*EXERCISE INSTRUCTIONS*: Return, word for word, the lines of the listing below from the one with "ATOM 200 O O" through the one with "ATOM 209 O O", and no other lines.

*SOURCE MATERIAL*:
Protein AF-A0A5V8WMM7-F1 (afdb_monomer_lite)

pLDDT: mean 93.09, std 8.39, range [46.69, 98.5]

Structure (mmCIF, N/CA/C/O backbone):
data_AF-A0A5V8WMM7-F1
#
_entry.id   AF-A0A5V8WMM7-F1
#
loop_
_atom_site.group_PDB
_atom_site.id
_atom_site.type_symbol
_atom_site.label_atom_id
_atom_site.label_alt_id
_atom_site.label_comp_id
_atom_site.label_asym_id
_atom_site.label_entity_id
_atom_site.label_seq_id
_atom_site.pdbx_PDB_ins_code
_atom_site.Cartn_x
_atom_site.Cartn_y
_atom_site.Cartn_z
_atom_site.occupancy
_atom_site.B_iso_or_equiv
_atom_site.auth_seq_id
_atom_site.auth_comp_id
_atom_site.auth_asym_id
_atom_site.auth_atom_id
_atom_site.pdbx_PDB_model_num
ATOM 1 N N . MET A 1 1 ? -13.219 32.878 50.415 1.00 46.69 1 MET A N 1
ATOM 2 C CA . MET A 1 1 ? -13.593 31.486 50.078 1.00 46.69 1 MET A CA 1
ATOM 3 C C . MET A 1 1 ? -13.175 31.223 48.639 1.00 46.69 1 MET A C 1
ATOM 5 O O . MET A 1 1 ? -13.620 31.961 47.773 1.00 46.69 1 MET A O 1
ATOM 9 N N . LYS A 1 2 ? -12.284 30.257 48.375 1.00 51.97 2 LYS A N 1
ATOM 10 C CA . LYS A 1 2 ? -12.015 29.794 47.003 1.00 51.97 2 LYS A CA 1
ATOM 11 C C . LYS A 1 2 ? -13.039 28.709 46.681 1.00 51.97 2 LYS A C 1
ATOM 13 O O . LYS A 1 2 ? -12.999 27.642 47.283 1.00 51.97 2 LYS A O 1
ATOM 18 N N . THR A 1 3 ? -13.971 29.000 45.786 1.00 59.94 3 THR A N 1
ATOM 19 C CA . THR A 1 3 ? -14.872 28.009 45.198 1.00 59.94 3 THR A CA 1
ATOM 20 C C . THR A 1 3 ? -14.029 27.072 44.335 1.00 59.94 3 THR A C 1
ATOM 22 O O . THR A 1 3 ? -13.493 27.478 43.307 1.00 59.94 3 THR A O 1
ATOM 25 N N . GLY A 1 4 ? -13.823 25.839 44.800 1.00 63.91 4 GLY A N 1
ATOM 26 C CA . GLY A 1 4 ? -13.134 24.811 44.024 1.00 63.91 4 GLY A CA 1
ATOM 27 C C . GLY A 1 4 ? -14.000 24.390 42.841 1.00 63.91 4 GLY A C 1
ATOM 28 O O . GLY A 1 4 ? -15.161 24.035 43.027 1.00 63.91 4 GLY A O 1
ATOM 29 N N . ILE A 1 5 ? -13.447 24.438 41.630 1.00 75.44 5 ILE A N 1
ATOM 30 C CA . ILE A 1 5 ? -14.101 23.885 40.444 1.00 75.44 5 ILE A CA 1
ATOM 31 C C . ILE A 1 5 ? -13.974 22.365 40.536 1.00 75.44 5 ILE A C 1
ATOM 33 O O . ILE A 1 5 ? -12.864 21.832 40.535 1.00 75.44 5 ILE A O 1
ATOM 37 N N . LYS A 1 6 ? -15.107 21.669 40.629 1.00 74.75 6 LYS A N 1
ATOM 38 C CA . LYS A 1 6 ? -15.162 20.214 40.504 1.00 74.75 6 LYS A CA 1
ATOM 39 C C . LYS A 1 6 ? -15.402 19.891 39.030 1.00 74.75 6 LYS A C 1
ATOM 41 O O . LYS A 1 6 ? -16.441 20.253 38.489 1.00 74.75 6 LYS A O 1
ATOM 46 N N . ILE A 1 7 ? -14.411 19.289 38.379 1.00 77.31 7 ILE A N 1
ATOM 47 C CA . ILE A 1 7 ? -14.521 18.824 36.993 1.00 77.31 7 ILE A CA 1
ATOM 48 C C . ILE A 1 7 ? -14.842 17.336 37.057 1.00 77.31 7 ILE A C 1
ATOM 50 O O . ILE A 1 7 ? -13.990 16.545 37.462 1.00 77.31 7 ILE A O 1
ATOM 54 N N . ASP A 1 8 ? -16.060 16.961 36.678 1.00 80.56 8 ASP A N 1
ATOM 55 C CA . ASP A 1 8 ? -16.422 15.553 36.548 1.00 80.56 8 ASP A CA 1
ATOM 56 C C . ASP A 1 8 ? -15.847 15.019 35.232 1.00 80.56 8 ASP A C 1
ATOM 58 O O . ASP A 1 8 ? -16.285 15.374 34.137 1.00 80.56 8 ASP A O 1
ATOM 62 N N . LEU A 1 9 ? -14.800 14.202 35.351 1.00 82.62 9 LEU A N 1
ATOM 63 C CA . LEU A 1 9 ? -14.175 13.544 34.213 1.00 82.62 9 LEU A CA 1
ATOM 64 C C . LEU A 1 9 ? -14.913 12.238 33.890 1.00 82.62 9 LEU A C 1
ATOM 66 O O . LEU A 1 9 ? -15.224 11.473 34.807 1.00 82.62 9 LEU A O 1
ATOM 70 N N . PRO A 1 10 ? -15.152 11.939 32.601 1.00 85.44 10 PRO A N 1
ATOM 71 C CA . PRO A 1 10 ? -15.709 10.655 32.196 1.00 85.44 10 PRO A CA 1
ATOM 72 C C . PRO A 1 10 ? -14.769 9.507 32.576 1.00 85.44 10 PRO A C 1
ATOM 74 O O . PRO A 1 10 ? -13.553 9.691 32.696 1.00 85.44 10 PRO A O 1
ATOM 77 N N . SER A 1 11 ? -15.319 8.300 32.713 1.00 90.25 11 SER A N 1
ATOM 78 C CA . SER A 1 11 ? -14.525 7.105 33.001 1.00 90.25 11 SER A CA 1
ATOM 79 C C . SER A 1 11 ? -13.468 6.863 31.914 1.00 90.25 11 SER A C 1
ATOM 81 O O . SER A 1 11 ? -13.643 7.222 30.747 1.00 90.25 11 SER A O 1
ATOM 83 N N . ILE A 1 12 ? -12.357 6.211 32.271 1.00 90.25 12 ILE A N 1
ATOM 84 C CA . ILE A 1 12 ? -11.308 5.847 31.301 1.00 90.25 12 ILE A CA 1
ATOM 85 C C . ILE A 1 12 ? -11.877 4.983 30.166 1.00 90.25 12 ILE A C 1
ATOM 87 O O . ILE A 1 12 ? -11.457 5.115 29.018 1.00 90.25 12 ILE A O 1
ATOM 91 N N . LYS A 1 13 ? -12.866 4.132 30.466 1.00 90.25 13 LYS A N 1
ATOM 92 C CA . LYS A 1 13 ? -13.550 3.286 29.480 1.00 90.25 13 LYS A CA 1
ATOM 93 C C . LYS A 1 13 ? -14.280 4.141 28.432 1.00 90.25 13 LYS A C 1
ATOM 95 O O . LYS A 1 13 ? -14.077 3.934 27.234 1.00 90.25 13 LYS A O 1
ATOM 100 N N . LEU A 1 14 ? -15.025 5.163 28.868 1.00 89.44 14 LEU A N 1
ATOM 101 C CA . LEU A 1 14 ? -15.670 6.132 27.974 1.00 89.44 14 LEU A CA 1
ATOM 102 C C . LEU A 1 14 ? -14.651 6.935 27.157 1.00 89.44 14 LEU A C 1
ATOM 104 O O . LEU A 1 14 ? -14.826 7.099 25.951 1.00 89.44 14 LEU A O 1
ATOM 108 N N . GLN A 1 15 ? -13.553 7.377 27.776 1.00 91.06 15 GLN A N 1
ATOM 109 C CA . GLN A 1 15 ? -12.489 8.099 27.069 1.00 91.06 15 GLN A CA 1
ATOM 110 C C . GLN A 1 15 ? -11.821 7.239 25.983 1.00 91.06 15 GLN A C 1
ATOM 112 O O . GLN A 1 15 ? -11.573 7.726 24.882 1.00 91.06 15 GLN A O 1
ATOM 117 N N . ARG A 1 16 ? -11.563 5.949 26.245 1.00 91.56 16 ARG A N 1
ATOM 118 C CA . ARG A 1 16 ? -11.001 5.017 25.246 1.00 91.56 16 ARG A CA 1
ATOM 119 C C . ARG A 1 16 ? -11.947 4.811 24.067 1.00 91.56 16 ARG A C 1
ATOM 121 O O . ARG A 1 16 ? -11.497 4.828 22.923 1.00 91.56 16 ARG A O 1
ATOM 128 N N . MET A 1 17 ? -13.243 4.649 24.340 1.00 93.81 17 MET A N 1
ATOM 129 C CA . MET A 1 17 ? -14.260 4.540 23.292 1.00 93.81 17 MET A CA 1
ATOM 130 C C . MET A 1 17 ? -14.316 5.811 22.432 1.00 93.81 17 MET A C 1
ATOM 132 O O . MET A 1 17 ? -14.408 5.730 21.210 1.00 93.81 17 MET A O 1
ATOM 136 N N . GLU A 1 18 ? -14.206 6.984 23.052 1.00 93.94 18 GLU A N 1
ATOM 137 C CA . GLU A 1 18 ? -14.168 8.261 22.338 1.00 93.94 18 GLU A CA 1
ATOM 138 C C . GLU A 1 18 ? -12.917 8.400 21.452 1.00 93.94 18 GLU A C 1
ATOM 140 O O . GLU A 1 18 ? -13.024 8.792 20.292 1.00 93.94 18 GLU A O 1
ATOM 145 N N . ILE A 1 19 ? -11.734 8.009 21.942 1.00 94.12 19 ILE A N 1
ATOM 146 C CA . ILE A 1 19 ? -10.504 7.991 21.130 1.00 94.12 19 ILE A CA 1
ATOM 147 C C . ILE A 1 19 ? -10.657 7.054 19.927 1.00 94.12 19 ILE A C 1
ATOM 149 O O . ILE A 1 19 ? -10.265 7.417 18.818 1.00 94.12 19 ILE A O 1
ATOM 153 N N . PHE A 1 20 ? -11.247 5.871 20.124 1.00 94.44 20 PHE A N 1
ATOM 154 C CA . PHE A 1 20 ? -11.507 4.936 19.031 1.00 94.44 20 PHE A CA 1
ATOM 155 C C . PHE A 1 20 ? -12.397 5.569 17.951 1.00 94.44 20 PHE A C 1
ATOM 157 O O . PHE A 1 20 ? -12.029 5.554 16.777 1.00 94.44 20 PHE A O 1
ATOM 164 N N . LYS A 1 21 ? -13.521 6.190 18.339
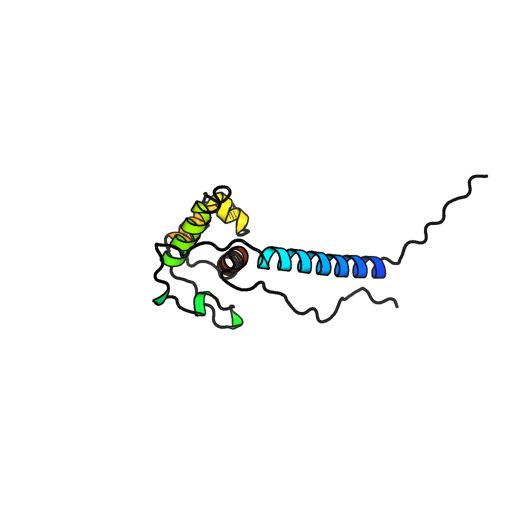 1.00 95.56 21 LYS A N 1
ATOM 165 C CA . LYS A 1 21 ? -14.427 6.880 17.402 1.00 95.56 21 LYS A CA 1
ATOM 166 C C . LYS A 1 21 ? -13.718 7.987 16.625 1.00 95.56 21 LYS A C 1
ATOM 168 O O . LYS A 1 21 ? -13.801 8.010 15.400 1.00 95.56 21 LYS A O 1
ATOM 173 N N . ARG A 1 22 ? -12.943 8.832 17.310 1.00 96.56 22 ARG A N 1
ATOM 174 C CA . ARG A 1 22 ? -12.143 9.887 16.662 1.00 96.56 22 ARG A CA 1
ATOM 175 C C . ARG A 1 22 ? -11.127 9.323 15.673 1.00 96.56 22 ARG A C 1
ATOM 177 O O . ARG A 1 22 ? -10.931 9.897 14.607 1.00 96.56 22 ARG A O 1
ATOM 184 N N . GLY A 1 23 ? -10.503 8.189 15.992 1.00 95.81 23 GLY A N 1
ATOM 185 C CA . GLY A 1 23 ? -9.599 7.498 15.071 1.00 95.81 23 GLY A CA 1
ATOM 186 C C . GLY A 1 23 ? -10.305 7.029 13.793 1.00 95.81 23 GLY A C 1
ATOM 187 O O . GLY A 1 23 ? -9.753 7.158 12.698 1.00 95.81 23 GLY A O 1
ATOM 188 N N . ILE A 1 24 ? -11.547 6.547 13.906 1.00 96.25 24 ILE A N 1
ATOM 189 C CA . ILE A 1 24 ? -12.376 6.189 12.746 1.00 96.25 24 ILE A CA 1
ATOM 190 C C . ILE A 1 24 ? -12.731 7.430 11.921 1.00 96.25 24 ILE A C 1
ATOM 192 O O . ILE A 1 24 ? -12.560 7.412 10.705 1.00 96.25 24 ILE A O 1
ATOM 196 N N . GLU A 1 25 ? -13.155 8.523 12.556 1.00 97.31 25 GLU A N 1
ATOM 197 C CA . GLU A 1 25 ? -13.465 9.785 11.866 1.00 97.31 25 GLU A CA 1
ATOM 198 C C . GLU A 1 25 ? -12.253 10.325 11.090 1.00 97.31 25 GLU A C 1
ATOM 200 O O . GLU A 1 25 ? -12.365 10.669 9.913 1.00 97.31 25 GLU A O 1
ATOM 205 N N . GLN A 1 26 ? -11.068 10.317 11.706 1.00 96.81 26 GLN A N 1
ATOM 206 C CA . GLN A 1 26 ? -9.816 10.692 11.042 1.00 96.81 26 GLN A CA 1
ATOM 207 C C . GLN A 1 26 ? -9.490 9.772 9.861 1.00 96.81 26 GLN A C 1
ATOM 209 O O . GLN A 1 26 ? -9.046 10.241 8.812 1.00 96.81 26 GLN A O 1
ATOM 214 N N . SER A 1 27 ? -9.740 8.470 10.008 1.00 95.56 27 SER A N 1
ATOM 215 C CA . SER A 1 27 ? -9.527 7.497 8.935 1.00 95.56 27 SER A CA 1
ATOM 216 C C . SER A 1 27 ? -10.470 7.749 7.757 1.00 95.56 27 SER A C 1
ATOM 218 O O . SER A 1 27 ? -10.029 7.709 6.612 1.00 95.56 27 SER A O 1
ATOM 220 N N . ILE A 1 28 ? -11.739 8.085 8.010 1.00 96.69 28 ILE A N 1
ATOM 221 C CA . ILE A 1 28 ? -12.705 8.458 6.964 1.00 96.69 28 ILE A CA 1
ATOM 222 C C . ILE A 1 28 ? -12.208 9.679 6.184 1.00 96.69 28 ILE A C 1
ATOM 224 O O . ILE A 1 28 ? -12.192 9.647 4.953 1.00 96.69 28 ILE A O 1
ATOM 228 N N . LEU A 1 29 ? -11.744 10.724 6.876 1.00 97.19 29 LEU A N 1
ATOM 229 C CA . LEU A 1 29 ? -11.197 11.920 6.227 1.00 97.19 29 LEU A CA 1
ATOM 230 C C . LEU A 1 29 ? -9.966 11.593 5.369 1.00 97.19 29 LEU A C 1
ATOM 232 O O . LEU A 1 29 ? -9.849 12.070 4.240 1.00 97.19 29 LEU A O 1
ATOM 236 N N . ALA A 1 30 ? -9.065 10.741 5.866 1.00 96.00 30 ALA A N 1
ATOM 237 C CA . ALA A 1 30 ? -7.905 10.294 5.100 1.00 96.00 30 ALA A CA 1
ATOM 238 C C . ALA A 1 30 ? -8.314 9.508 3.843 1.00 96.00 30 ALA A C 1
ATOM 240 O O . ALA A 1 30 ? -7.763 9.737 2.768 1.00 96.00 30 ALA A O 1
ATOM 241 N N . LEU A 1 31 ? -9.311 8.623 3.942 1.00 95.81 31 LEU A N 1
ATOM 242 C CA . LEU A 1 31 ? -9.831 7.861 2.803 1.00 95.81 31 LEU A CA 1
ATOM 243 C C . LEU A 1 31 ? -10.477 8.766 1.750 1.00 95.81 31 LEU A C 1
ATOM 245 O O . LEU A 1 31 ? -10.258 8.563 0.557 1.00 95.81 31 LEU A O 1
ATOM 249 N N . GLN A 1 32 ? -11.223 9.785 2.180 1.00 96.62 32 GLN A N 1
ATOM 250 C CA . GLN A 1 32 ? -11.802 10.792 1.288 1.00 96.62 32 GLN A CA 1
ATOM 251 C C . GLN A 1 32 ? -10.715 11.603 0.573 1.00 96.62 32 GLN A C 1
ATOM 253 O O . GLN A 1 32 ? -10.799 11.799 -0.636 1.00 96.62 32 GLN A O 1
ATOM 258 N N . SER A 1 33 ? -9.665 12.011 1.293 1.00 96.56 33 SER A N 1
ATOM 259 C CA . SER A 1 33 ? -8.497 12.677 0.702 1.00 96.56 33 SER A CA 1
ATOM 260 C C . SER A 1 33 ? -7.804 11.785 -0.334 1.00 96.56 33 SER A C 1
ATOM 262 O O . SER A 1 33 ? -7.537 12.213 -1.455 1.00 96.56 33 SER A O 1
ATOM 264 N N . ASN A 1 34 ? -7.598 10.507 -0.004 1.00 96.06 34 ASN A N 1
ATOM 265 C CA . ASN A 1 34 ? -6.987 9.539 -0.913 1.00 96.06 34 ASN A CA 1
ATOM 266 C C . ASN A 1 34 ? -7.836 9.306 -2.172 1.00 96.06 34 ASN A C 1
ATOM 268 O O . ASN A 1 34 ? -7.282 9.156 -3.258 1.00 96.06 34 ASN A O 1
ATOM 272 N N . ALA A 1 35 ? -9.168 9.306 -2.057 1.00 95.38 35 ALA A N 1
ATOM 273 C CA . ALA A 1 35 ? -10.072 9.191 -3.203 1.00 95.38 35 ALA A CA 1
ATOM 274 C C . ALA A 1 35 ? -10.003 10.407 -4.147 1.00 95.38 35 ALA A C 1
ATOM 276 O O . ALA A 1 35 ? -10.316 10.282 -5.329 1.00 95.38 35 ALA A O 1
ATOM 277 N N . ALA A 1 36 ? -9.570 11.564 -3.639 1.00 96.00 36 ALA A N 1
ATOM 278 C CA . ALA A 1 36 ? -9.349 12.785 -4.409 1.00 96.00 36 ALA A CA 1
ATOM 279 C C . ALA A 1 36 ? -7.901 12.932 -4.925 1.00 96.00 36 ALA A C 1
ATOM 281 O O . ALA A 1 36 ? -7.555 13.979 -5.477 1.00 96.00 36 ALA A O 1
ATOM 282 N N . ALA A 1 37 ? -7.043 11.920 -4.740 1.00 95.81 37 ALA A N 1
ATOM 283 C CA . ALA A 1 37 ? -5.647 11.978 -5.161 1.00 95.81 37 ALA A CA 1
ATOM 284 C C . ALA A 1 37 ? -5.509 12.192 -6.678 1.00 95.81 37 ALA A C 1
ATOM 286 O O . ALA A 1 37 ? -6.284 11.671 -7.484 1.00 95.81 37 ALA A O 1
ATOM 287 N N . ALA A 1 38 ? -4.487 12.955 -7.070 1.00 96.19 38 ALA A N 1
ATOM 288 C CA . ALA A 1 38 ? -4.247 13.284 -8.468 1.00 96.19 38 ALA A CA 1
ATOM 289 C C . ALA A 1 38 ? -3.937 12.022 -9.303 1.00 96.19 38 ALA A C 1
ATOM 291 O O . ALA A 1 38 ? -3.130 11.187 -8.879 1.00 96.19 38 ALA A O 1
ATOM 292 N N . PRO A 1 39 ? -4.520 11.881 -10.507 1.00 96.44 39 PRO A N 1
ATOM 293 C CA . PRO A 1 39 ? -4.171 10.794 -11.409 1.00 96.44 39 PRO A CA 1
ATOM 294 C C . PRO A 1 39 ? -2.801 11.041 -12.057 1.00 96.44 39 PRO A C 1
ATOM 296 O O . PRO A 1 39 ? -2.490 12.150 -12.490 1.00 96.44 39 PRO A O 1
ATOM 299 N N . TYR A 1 40 ? -2.011 9.976 -12.199 1.00 96.50 40 TYR A N 1
ATOM 300 C CA . TYR A 1 40 ? -0.721 9.987 -12.896 1.00 96.50 40 TYR A CA 1
ATOM 301 C C . TYR A 1 40 ? -0.739 9.031 -14.100 1.00 96.50 40 TYR A C 1
ATOM 303 O O . TYR A 1 40 ? -1.482 8.045 -14.095 1.00 96.50 40 TYR A O 1
ATOM 311 N N . PRO A 1 41 ? 0.061 9.294 -15.152 1.00 95.50 41 PRO A N 1
ATOM 312 C CA . PRO A 1 41 ? 0.076 8.461 -16.352 1.00 95.50 41 PRO A CA 1
ATOM 313 C C . PRO A 1 41 ? 0.605 7.045 -16.081 1.00 95.50 41 PRO A C 1
ATOM 315 O O . PRO A 1 41 ? 1.212 6.759 -15.051 1.00 95.50 41 PRO A O 1
ATOM 318 N N . LYS A 1 42 ? 0.423 6.145 -17.051 1.00 95.12 42 LYS A N 1
ATOM 319 C CA . LYS A 1 42 ? 1.039 4.810 -17.046 1.00 95.12 42 LYS A CA 1
ATOM 320 C C . LYS A 1 42 ? 2.574 4.897 -17.112 1.00 95.12 42 LYS A C 1
ATOM 322 O O . LYS A 1 42 ? 3.128 5.788 -17.757 1.00 95.12 42 LYS A O 1
ATOM 327 N N . ALA A 1 43 ? 3.265 3.947 -16.481 1.00 96.00 43 ALA A N 1
ATOM 328 C CA . ALA A 1 43 ? 4.715 3.812 -16.580 1.00 96.00 43 ALA A CA 1
ATOM 329 C C . ALA A 1 43 ? 5.105 3.414 -18.008 1.00 96.00 43 ALA A C 1
ATOM 331 O O . ALA A 1 43 ? 4.672 2.377 -18.502 1.00 96.00 43 ALA A O 1
ATOM 332 N N . LYS A 1 44 ? 5.963 4.209 -18.655 1.00 94.19 44 LYS A N 1
ATOM 333 C CA . LYS A 1 44 ? 6.378 3.978 -20.052 1.00 94.19 44 LYS A CA 1
ATOM 334 C C . LYS A 1 44 ? 7.073 2.630 -20.270 1.00 94.19 44 LYS A C 1
ATOM 336 O O . LYS A 1 44 ? 6.979 2.071 -21.352 1.00 94.19 44 LYS A O 1
ATOM 341 N N . ALA A 1 45 ? 7.773 2.129 -19.253 1.00 94.69 45 ALA A N 1
ATOM 342 C CA . ALA A 1 45 ? 8.541 0.886 -19.317 1.00 94.69 45 ALA A CA 1
ATOM 343 C C . ALA A 1 45 ? 7.717 -0.377 -18.992 1.00 94.69 45 ALA A C 1
ATOM 345 O O . ALA A 1 45 ? 8.298 -1.446 -18.829 1.00 94.69 45 ALA A O 1
ATOM 346 N N . VAL A 1 46 ? 6.390 -0.265 -18.851 1.00 96.94 46 VAL A N 1
ATOM 347 C CA . VAL A 1 46 ? 5.508 -1.392 -18.518 1.00 96.94 46 VAL A CA 1
ATOM 348 C C . VAL A 1 46 ? 4.552 -1.655 -19.669 1.00 96.94 46 VAL A C 1
ATOM 350 O O . VAL A 1 46 ? 3.800 -0.769 -20.074 1.00 96.94 46 VAL A O 1
ATOM 353 N N . ASP A 1 47 ? 4.542 -2.894 -20.148 1.00 95.69 47 ASP A N 1
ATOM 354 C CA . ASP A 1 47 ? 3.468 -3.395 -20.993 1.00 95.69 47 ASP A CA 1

*RESULT OF THE TASK*:
ATOM 200 O O . GLU A 1 25 ? -12.365 10.669 9.913 1.00 97.31 25 GLU A O 1
ATOM 205 N N . GLN A 1 26 ? -11.068 10.317 11.706 1.00 96.81 26 GLN A N 1
ATOM 206 C CA . GLN A 1 26 ? -9.816 10.692 11.042 1.00 96.81 26 GLN A CA 1
ATOM 207 C C . GLN A 1 26 ? -9.490 9.772 9.861 1.00 96.81 26 GLN A C 1
ATOM 209 O O . GLN A 1 26 ? -9.046 10.241 8.812 1.00 96.81 26 GLN A O 1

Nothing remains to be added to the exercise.